Ella Fitzgerald jest genialna... uwielbiam... od dzieciaka uwielbiam... całe moje życie to jeden wielki blues... nie do końca czarny...ale blues... tęsknota, nadzieja... miłość... blues...
o... a teraz... Bjork... ta to ma szmergla... w sumie to jej nie lubię ale to nagranie bije na łeb wszystko czego słucham... uwielbiam... jest w sumie takie... takie jak ja...

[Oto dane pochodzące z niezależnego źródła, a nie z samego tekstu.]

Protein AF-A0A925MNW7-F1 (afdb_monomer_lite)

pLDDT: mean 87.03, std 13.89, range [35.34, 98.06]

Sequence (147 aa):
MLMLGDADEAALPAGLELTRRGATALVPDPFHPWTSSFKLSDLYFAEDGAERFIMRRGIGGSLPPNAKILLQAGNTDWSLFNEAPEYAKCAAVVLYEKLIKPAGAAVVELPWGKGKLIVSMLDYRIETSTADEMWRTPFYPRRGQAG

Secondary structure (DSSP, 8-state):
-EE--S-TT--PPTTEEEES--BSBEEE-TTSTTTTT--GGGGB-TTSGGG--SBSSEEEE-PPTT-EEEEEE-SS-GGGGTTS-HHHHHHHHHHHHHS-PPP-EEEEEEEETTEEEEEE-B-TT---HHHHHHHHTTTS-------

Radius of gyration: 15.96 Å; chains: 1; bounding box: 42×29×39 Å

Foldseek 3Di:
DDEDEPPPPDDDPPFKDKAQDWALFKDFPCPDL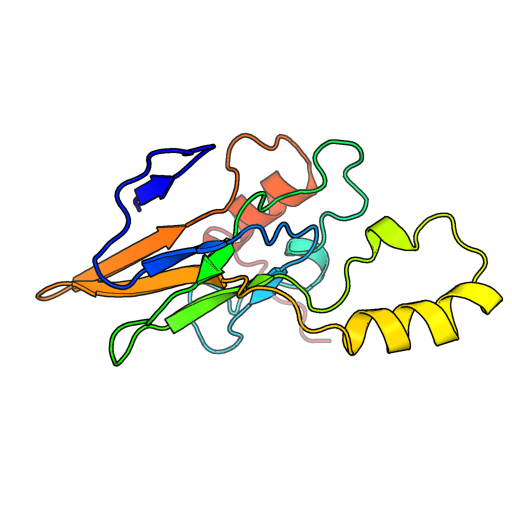QQVLDDRLLGHQLPVPPLSGQFRIAIDGDAPPPKDQGIFGDLFNCNVPPPPDPVVCPVVRVVSSPDDDGGTRQWMWHDDPVDIDIYGRGDLVRDDPSPVSNVCCSVCRPPDDPD

Structure (mmCIF, N/CA/C/O backbone):
data_AF-A0A925MNW7-F1
#
_entry.id   AF-A0A925MNW7-F1
#
loop_
_atom_site.group_PDB
_atom_site.id
_atom_site.type_symbol
_atom_site.label_atom_id
_atom_site.label_alt_id
_atom_site.label_comp_id
_atom_site.label_asym_id
_atom_site.label_entity_id
_atom_site.label_seq_id
_atom_site.pdbx_PDB_ins_code
_atom_site.Cartn_x
_atom_site.Cartn_y
_atom_site.Cartn_z
_atom_site.occupancy
_atom_site.B_iso_or_equiv
_atom_site.auth_seq_id
_atom_site.auth_comp_id
_atom_site.auth_asym_id
_atom_site.auth_atom_id
_atom_site.pdbx_PDB_model_num
ATOM 1 N N . MET A 1 1 ? -9.870 -10.858 10.679 1.00 49.81 1 MET A N 1
ATOM 2 C CA . MET A 1 1 ? -9.364 -10.247 9.435 1.00 49.81 1 MET A CA 1
ATOM 3 C C . MET A 1 1 ? -10.039 -10.977 8.293 1.00 49.81 1 MET A C 1
ATOM 5 O O . MET A 1 1 ? -9.932 -12.195 8.264 1.00 49.81 1 MET A O 1
ATOM 9 N N . LEU A 1 2 ? -10.805 -10.283 7.449 1.00 52.31 2 LEU A N 1
ATOM 10 C CA . LEU A 1 2 ? -11.342 -10.896 6.233 1.00 52.31 2 LEU A CA 1
ATOM 11 C C . LEU A 1 2 ? -10.311 -10.668 5.125 1.00 52.31 2 LEU A C 1
ATOM 13 O O . LEU A 1 2 ? -10.031 -9.522 4.775 1.00 52.31 2 LEU A O 1
ATOM 17 N N . MET A 1 3 ? -9.713 -11.756 4.648 1.00 56.53 3 MET A N 1
ATOM 18 C CA . MET A 1 3 ? -8.767 -11.752 3.535 1.00 56.53 3 MET A CA 1
ATOM 19 C C . MET A 1 3 ? -9.538 -12.117 2.274 1.00 56.53 3 MET A C 1
ATOM 21 O O . MET A 1 3 ? -10.082 -13.217 2.194 1.00 56.53 3 MET A O 1
ATOM 25 N N . LEU A 1 4 ? -9.626 -11.194 1.319 1.00 58.22 4 LEU A N 1
ATOM 26 C CA . LEU A 1 4 ? -10.306 -11.430 0.049 1.00 58.22 4 LEU A CA 1
ATOM 27 C C . LEU A 1 4 ? -9.235 -11.606 -1.034 1.00 58.22 4 LEU A C 1
ATOM 29 O O . LEU A 1 4 ? -8.732 -10.629 -1.578 1.00 58.22 4 LEU A O 1
ATOM 33 N N . GLY A 1 5 ? -8.840 -12.857 -1.289 1.00 49.56 5 GLY A N 1
ATOM 34 C CA . GLY A 1 5 ? -7.981 -13.227 -2.419 1.00 49.56 5 GLY A CA 1
ATOM 35 C C . GLY A 1 5 ? -8.822 -13.488 -3.670 1.00 49.56 5 GLY A C 1
ATOM 36 O O . GLY A 1 5 ? -9.894 -14.072 -3.538 1.00 49.56 5 GLY A O 1
ATOM 37 N N . ASP A 1 6 ? -8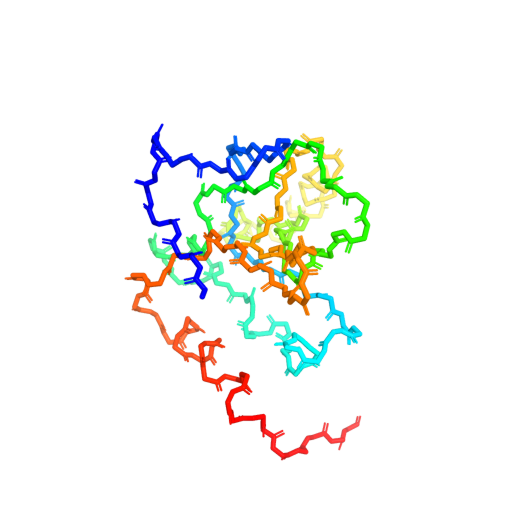.348 -13.011 -4.832 1.00 55.50 6 ASP A N 1
ATOM 38 C CA . ASP A 1 6 ? -8.979 -13.068 -6.171 1.00 55.50 6 ASP A CA 1
ATOM 39 C C . ASP A 1 6 ? -10.490 -13.296 -6.150 1.00 55.50 6 ASP A C 1
ATOM 41 O O . ASP A 1 6 ? -10.992 -14.389 -6.408 1.00 55.50 6 ASP A O 1
ATOM 45 N N . ALA A 1 7 ? -11.227 -12.243 -5.821 1.00 49.72 7 ALA A N 1
ATOM 46 C CA . ALA A 1 7 ? -12.666 -12.328 -5.740 1.00 49.72 7 ALA A CA 1
ATOM 47 C C . ALA A 1 7 ? -13.298 -11.422 -6.790 1.00 49.72 7 ALA A C 1
ATOM 49 O O . ALA A 1 7 ? -13.519 -10.236 -6.557 1.00 49.72 7 ALA A O 1
ATOM 50 N N . ASP A 1 8 ? -13.625 -11.999 -7.943 1.00 51.66 8 ASP A N 1
ATOM 51 C CA . ASP A 1 8 ? -14.568 -11.368 -8.870 1.00 51.66 8 ASP A CA 1
ATOM 52 C C . ASP A 1 8 ? -16.009 -11.350 -8.298 1.00 51.66 8 ASP A C 1
ATOM 54 O O . ASP A 1 8 ? -16.858 -10.640 -8.827 1.00 51.66 8 ASP A O 1
ATOM 58 N N . GLU A 1 9 ? -16.262 -12.016 -7.156 1.00 54.53 9 GLU A N 1
ATOM 59 C CA . GLU A 1 9 ? -17.557 -12.045 -6.446 1.00 54.53 9 GLU A CA 1
ATOM 60 C C . GLU A 1 9 ? -17.455 -11.870 -4.909 1.00 54.53 9 GLU A C 1
ATOM 62 O O . GLU A 1 9 ? -18.279 -12.391 -4.155 1.00 54.53 9 GLU A O 1
ATOM 67 N N . ALA A 1 10 ? -16.457 -11.151 -4.377 1.00 62.03 10 ALA A N 1
ATOM 68 C CA . ALA A 1 10 ? -16.464 -10.867 -2.935 1.00 62.03 10 ALA A CA 1
ATOM 69 C C . ALA A 1 10 ? -17.557 -9.852 -2.585 1.00 62.03 10 ALA A C 1
ATOM 71 O O . ALA A 1 10 ? -17.518 -8.703 -3.030 1.00 62.03 10 ALA A O 1
ATOM 72 N N . ALA A 1 11 ? -18.479 -10.246 -1.705 1.00 70.88 11 ALA A N 1
ATOM 73 C CA . ALA A 1 11 ? -19.387 -9.316 -1.049 1.00 70.88 11 ALA A CA 1
ATOM 74 C C . ALA A 1 11 ? -18.587 -8.416 -0.094 1.00 70.88 11 ALA A C 1
ATOM 76 O O . ALA A 1 11 ? -18.237 -8.806 1.023 1.00 70.88 11 ALA A O 1
ATOM 77 N N . LEU A 1 12 ? -18.263 -7.208 -0.552 1.00 82.50 12 LEU A N 1
ATOM 78 C CA . LEU A 1 12 ? -17.690 -6.175 0.297 1.00 82.50 12 LEU A CA 1
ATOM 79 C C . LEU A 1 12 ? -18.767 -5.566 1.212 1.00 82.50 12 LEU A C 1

http://youtu.be/htobTBlCvUU
hehe... cicho... cichuteńko... ććśśsiiii.... QUIET!!!!!!!!!!!!!
tak... właśnie tak... mam lekko w czubie... qruję się swoją nalewką... aroniowo wiśniową... kurna... bo koleżanka przyniosła do pracy jakąś zarazę i ja oczywiście już załapałam... fuck! że tak powiem... i chyba przestaje widzieć na oczy... nie, nie... nie żebym robiła nalewkę na metylaku... po prostu wypiłam już 2 szklaneczki... i jest mi dobrze... muszę tu częściej pisać bo pomyślicie że pisze tylko po kielichu... i w sumie to macie rację... jakoś nie potrafię się teraz uzewnętrzniać... chyba się zamknęłam... w sobie oczywiście... a duużo we mnie miejsca... całe 72 kilo... hehe... moje życie przewraca się do góry nogami... ciągle i ciągle... jakby qrde nie mogło być zwykłe... takie zwyczajne... szczęśliwe...pogodne... cudne... nie nudne...
łzy... lecą... qżwa! lecą łzy... po co?
http://youtu.be/r5JdQcztJPg
bo co? bo facet którego kochałam poszedł w pizdu??? bo nadzieje pokładane w bachorach spłonęły? bo plany na życie legły w gruzach? FUCK!!! ja tak nie chcę!
bałagan w głowie... dans with me... śpiewa Nouvelle Vague http://youtu.be/Uf7NLY0rspo
ech... życie... jakbyś choć dupę miało to mogłabym czasem cię w nią kopnąć... a tak... nic... mogę tylko popłakać... czasem... bo nie lubię płakać... silna jestem do cholery! przecież jestem! jestem? czy aby na pewno?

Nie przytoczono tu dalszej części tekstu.